Among the records that follow, find the line with "ATOM 144 C CA" and the line with "ATOM 151 C C". Set down those lines and all lines between them exactly, without adding anything.
Extracted material START
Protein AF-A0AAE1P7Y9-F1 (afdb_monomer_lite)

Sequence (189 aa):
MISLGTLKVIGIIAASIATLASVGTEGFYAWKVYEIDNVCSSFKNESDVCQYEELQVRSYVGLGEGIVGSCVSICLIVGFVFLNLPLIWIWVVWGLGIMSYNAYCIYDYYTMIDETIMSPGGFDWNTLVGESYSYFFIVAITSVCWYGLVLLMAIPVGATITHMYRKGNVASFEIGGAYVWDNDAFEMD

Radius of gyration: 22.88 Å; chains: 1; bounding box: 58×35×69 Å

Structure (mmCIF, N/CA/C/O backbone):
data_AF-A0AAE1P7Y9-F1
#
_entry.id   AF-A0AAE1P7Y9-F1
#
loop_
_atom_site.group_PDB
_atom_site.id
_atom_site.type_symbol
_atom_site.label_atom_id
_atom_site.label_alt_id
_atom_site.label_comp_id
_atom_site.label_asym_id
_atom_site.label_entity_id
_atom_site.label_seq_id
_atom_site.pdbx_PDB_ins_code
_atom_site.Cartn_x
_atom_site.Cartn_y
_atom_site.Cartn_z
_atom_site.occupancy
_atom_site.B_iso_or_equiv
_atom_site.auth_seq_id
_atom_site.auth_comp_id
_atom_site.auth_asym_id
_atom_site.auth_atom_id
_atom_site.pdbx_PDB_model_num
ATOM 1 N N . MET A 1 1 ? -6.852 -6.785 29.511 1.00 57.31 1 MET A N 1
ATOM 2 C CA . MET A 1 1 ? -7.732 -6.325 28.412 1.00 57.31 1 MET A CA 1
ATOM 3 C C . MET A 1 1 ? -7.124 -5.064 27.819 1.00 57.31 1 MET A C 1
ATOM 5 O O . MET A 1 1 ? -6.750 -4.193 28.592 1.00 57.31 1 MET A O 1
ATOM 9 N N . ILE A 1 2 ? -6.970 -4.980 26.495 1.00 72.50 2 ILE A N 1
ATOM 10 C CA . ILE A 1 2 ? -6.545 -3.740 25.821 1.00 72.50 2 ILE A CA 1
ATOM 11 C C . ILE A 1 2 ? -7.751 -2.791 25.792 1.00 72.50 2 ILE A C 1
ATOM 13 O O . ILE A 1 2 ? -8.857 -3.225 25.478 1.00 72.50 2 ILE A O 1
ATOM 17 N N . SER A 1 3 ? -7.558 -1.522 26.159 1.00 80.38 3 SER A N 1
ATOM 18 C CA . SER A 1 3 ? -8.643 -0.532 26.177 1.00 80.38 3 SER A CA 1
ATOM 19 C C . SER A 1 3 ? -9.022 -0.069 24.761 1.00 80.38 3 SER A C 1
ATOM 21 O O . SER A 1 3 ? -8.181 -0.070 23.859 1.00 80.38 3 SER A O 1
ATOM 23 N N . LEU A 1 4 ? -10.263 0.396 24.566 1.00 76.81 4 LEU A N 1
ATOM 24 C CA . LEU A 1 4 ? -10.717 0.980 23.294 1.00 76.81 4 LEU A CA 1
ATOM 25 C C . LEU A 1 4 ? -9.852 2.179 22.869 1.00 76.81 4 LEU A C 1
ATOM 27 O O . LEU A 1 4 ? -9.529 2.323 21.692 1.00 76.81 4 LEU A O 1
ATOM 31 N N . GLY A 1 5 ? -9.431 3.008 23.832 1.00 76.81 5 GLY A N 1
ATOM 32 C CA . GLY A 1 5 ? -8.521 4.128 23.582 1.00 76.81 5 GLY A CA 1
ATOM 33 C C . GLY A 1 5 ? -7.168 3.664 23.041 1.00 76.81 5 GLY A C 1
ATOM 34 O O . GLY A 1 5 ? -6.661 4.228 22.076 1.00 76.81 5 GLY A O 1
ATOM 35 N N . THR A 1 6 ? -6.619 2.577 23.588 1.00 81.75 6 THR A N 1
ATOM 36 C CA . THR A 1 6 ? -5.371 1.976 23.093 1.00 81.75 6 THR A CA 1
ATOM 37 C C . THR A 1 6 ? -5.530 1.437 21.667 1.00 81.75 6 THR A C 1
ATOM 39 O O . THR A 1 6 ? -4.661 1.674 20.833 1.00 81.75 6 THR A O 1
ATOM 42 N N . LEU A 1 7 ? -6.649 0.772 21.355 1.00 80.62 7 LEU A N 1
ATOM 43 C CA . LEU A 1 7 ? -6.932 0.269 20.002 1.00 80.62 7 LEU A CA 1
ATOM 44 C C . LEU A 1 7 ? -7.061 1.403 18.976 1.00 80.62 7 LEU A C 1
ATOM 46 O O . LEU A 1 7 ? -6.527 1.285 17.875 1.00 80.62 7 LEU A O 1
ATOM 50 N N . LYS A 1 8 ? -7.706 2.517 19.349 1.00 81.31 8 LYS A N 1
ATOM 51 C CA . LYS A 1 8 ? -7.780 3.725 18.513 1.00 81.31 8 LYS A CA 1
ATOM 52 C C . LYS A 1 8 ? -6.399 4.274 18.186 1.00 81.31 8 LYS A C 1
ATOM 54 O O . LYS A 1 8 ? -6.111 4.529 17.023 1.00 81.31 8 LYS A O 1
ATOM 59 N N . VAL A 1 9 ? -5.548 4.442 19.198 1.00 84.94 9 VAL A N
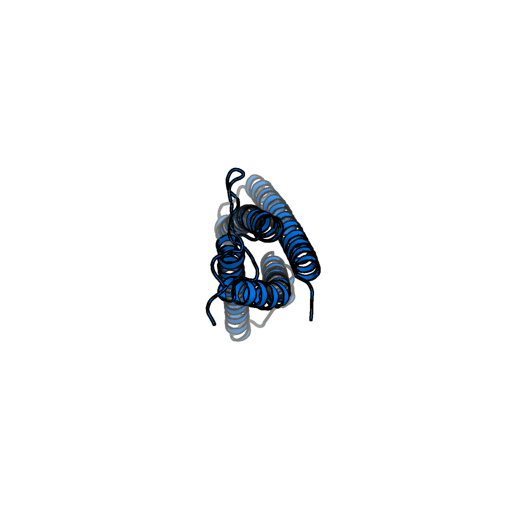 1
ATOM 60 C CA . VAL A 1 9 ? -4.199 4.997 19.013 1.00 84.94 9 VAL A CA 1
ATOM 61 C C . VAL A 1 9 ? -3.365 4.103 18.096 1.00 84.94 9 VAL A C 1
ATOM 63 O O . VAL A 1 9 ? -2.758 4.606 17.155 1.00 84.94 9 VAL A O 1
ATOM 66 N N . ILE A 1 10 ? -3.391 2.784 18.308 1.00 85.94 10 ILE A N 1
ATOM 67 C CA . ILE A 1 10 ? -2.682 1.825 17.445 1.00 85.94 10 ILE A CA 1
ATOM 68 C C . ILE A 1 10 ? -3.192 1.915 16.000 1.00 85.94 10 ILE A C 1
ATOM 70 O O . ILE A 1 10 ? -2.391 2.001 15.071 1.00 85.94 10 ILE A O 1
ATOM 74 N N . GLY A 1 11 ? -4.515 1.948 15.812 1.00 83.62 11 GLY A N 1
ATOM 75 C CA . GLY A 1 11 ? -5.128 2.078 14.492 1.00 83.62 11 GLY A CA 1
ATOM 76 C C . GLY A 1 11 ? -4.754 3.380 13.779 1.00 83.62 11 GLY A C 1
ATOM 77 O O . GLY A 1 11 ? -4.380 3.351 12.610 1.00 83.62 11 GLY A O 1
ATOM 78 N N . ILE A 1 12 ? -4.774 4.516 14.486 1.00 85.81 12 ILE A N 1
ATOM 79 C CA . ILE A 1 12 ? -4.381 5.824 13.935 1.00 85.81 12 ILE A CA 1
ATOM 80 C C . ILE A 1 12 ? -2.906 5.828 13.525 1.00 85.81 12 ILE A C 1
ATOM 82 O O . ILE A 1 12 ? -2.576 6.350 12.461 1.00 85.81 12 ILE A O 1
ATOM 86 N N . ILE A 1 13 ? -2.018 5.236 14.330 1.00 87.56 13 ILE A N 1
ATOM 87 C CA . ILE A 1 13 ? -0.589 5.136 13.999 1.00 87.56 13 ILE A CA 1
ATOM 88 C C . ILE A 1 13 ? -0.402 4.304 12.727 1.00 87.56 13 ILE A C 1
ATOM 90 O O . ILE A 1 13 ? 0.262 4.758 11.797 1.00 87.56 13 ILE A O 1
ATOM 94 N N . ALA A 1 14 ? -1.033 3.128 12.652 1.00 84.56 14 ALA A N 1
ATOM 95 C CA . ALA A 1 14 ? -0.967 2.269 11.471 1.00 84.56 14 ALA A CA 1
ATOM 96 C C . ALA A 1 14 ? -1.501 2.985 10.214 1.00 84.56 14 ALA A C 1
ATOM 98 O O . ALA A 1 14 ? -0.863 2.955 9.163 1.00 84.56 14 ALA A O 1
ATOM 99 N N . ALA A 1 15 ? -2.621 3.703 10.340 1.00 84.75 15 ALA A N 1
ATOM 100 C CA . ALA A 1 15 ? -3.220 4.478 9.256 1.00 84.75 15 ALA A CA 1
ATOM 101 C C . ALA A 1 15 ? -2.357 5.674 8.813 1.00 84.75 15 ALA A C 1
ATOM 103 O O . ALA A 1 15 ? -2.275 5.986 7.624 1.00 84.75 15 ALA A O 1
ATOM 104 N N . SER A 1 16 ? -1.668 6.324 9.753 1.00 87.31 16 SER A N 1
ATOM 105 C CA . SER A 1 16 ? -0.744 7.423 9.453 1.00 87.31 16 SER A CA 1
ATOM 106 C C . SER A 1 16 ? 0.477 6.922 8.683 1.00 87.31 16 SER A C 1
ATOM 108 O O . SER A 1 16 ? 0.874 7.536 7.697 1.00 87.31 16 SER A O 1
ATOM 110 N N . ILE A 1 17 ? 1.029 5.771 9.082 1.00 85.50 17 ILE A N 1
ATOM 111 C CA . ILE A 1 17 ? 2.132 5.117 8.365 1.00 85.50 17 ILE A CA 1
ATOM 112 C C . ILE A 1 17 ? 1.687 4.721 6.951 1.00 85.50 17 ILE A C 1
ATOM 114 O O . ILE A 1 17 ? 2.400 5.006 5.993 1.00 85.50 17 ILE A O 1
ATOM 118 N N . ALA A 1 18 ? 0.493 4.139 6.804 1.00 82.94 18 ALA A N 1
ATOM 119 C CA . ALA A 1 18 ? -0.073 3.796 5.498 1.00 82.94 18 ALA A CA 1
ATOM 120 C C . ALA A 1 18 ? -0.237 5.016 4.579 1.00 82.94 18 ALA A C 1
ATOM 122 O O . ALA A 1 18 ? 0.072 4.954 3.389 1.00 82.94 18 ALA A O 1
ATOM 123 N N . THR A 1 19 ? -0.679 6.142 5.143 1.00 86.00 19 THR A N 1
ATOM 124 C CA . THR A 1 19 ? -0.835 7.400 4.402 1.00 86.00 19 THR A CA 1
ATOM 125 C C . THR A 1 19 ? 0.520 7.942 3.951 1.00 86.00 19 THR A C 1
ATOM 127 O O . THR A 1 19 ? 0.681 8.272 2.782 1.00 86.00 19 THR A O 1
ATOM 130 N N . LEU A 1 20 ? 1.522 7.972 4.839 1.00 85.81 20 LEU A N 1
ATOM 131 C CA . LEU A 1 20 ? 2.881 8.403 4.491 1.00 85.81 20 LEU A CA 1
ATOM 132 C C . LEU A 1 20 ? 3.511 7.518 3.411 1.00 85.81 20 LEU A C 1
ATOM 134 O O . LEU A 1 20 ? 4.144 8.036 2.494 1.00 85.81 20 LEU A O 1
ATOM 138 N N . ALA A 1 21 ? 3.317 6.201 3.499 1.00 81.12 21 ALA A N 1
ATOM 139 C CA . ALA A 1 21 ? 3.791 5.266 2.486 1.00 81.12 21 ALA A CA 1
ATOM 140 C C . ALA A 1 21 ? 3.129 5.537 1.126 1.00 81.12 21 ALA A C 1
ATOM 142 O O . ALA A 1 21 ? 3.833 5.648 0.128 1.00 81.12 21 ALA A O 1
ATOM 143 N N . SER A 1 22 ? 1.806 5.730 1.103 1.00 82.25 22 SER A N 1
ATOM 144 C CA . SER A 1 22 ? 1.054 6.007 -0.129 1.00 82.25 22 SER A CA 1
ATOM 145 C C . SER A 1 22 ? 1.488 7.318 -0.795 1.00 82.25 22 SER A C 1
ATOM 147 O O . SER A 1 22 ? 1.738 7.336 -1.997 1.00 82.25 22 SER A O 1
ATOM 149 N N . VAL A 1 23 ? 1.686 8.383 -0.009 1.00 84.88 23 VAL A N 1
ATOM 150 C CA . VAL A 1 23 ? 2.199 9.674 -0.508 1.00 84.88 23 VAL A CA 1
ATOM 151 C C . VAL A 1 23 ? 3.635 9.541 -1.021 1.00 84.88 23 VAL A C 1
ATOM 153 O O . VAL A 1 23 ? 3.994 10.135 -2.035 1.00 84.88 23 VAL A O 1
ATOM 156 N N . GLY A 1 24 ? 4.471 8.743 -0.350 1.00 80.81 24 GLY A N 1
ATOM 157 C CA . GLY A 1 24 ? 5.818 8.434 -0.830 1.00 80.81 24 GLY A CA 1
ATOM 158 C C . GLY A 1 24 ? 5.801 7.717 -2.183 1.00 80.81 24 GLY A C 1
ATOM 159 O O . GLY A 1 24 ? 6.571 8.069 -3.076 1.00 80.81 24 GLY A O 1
Extracted material END
= Response area =
ATOM 144 C CA . SER A 1 22 ? 1.054 6.007 -0.129 1.00 82.25 22 SER A CA 1
ATOM 145 C C . SER A 1 22 ? 1.488 7.318 -0.795 1.00 82.25 22 SER A C 1
ATOM 147 O O . SER A 1 22 ? 1.738 7.336 -1.997 1.00 82.25 22 SER A O 1
ATOM 149 N N . VAL A 1 23 ? 1.686 8.383 -0.009 1.00 84.88 23 VAL A N 1
ATOM 150 C CA . VAL A 1 23 ? 2.199 9.674 -0.508 1.00 84.88 23 VAL A CA 1
ATOM 151 C C . VAL A 1 23 ? 3.635 9.541 -1.021 1.00 84.88 23 VAL A C 1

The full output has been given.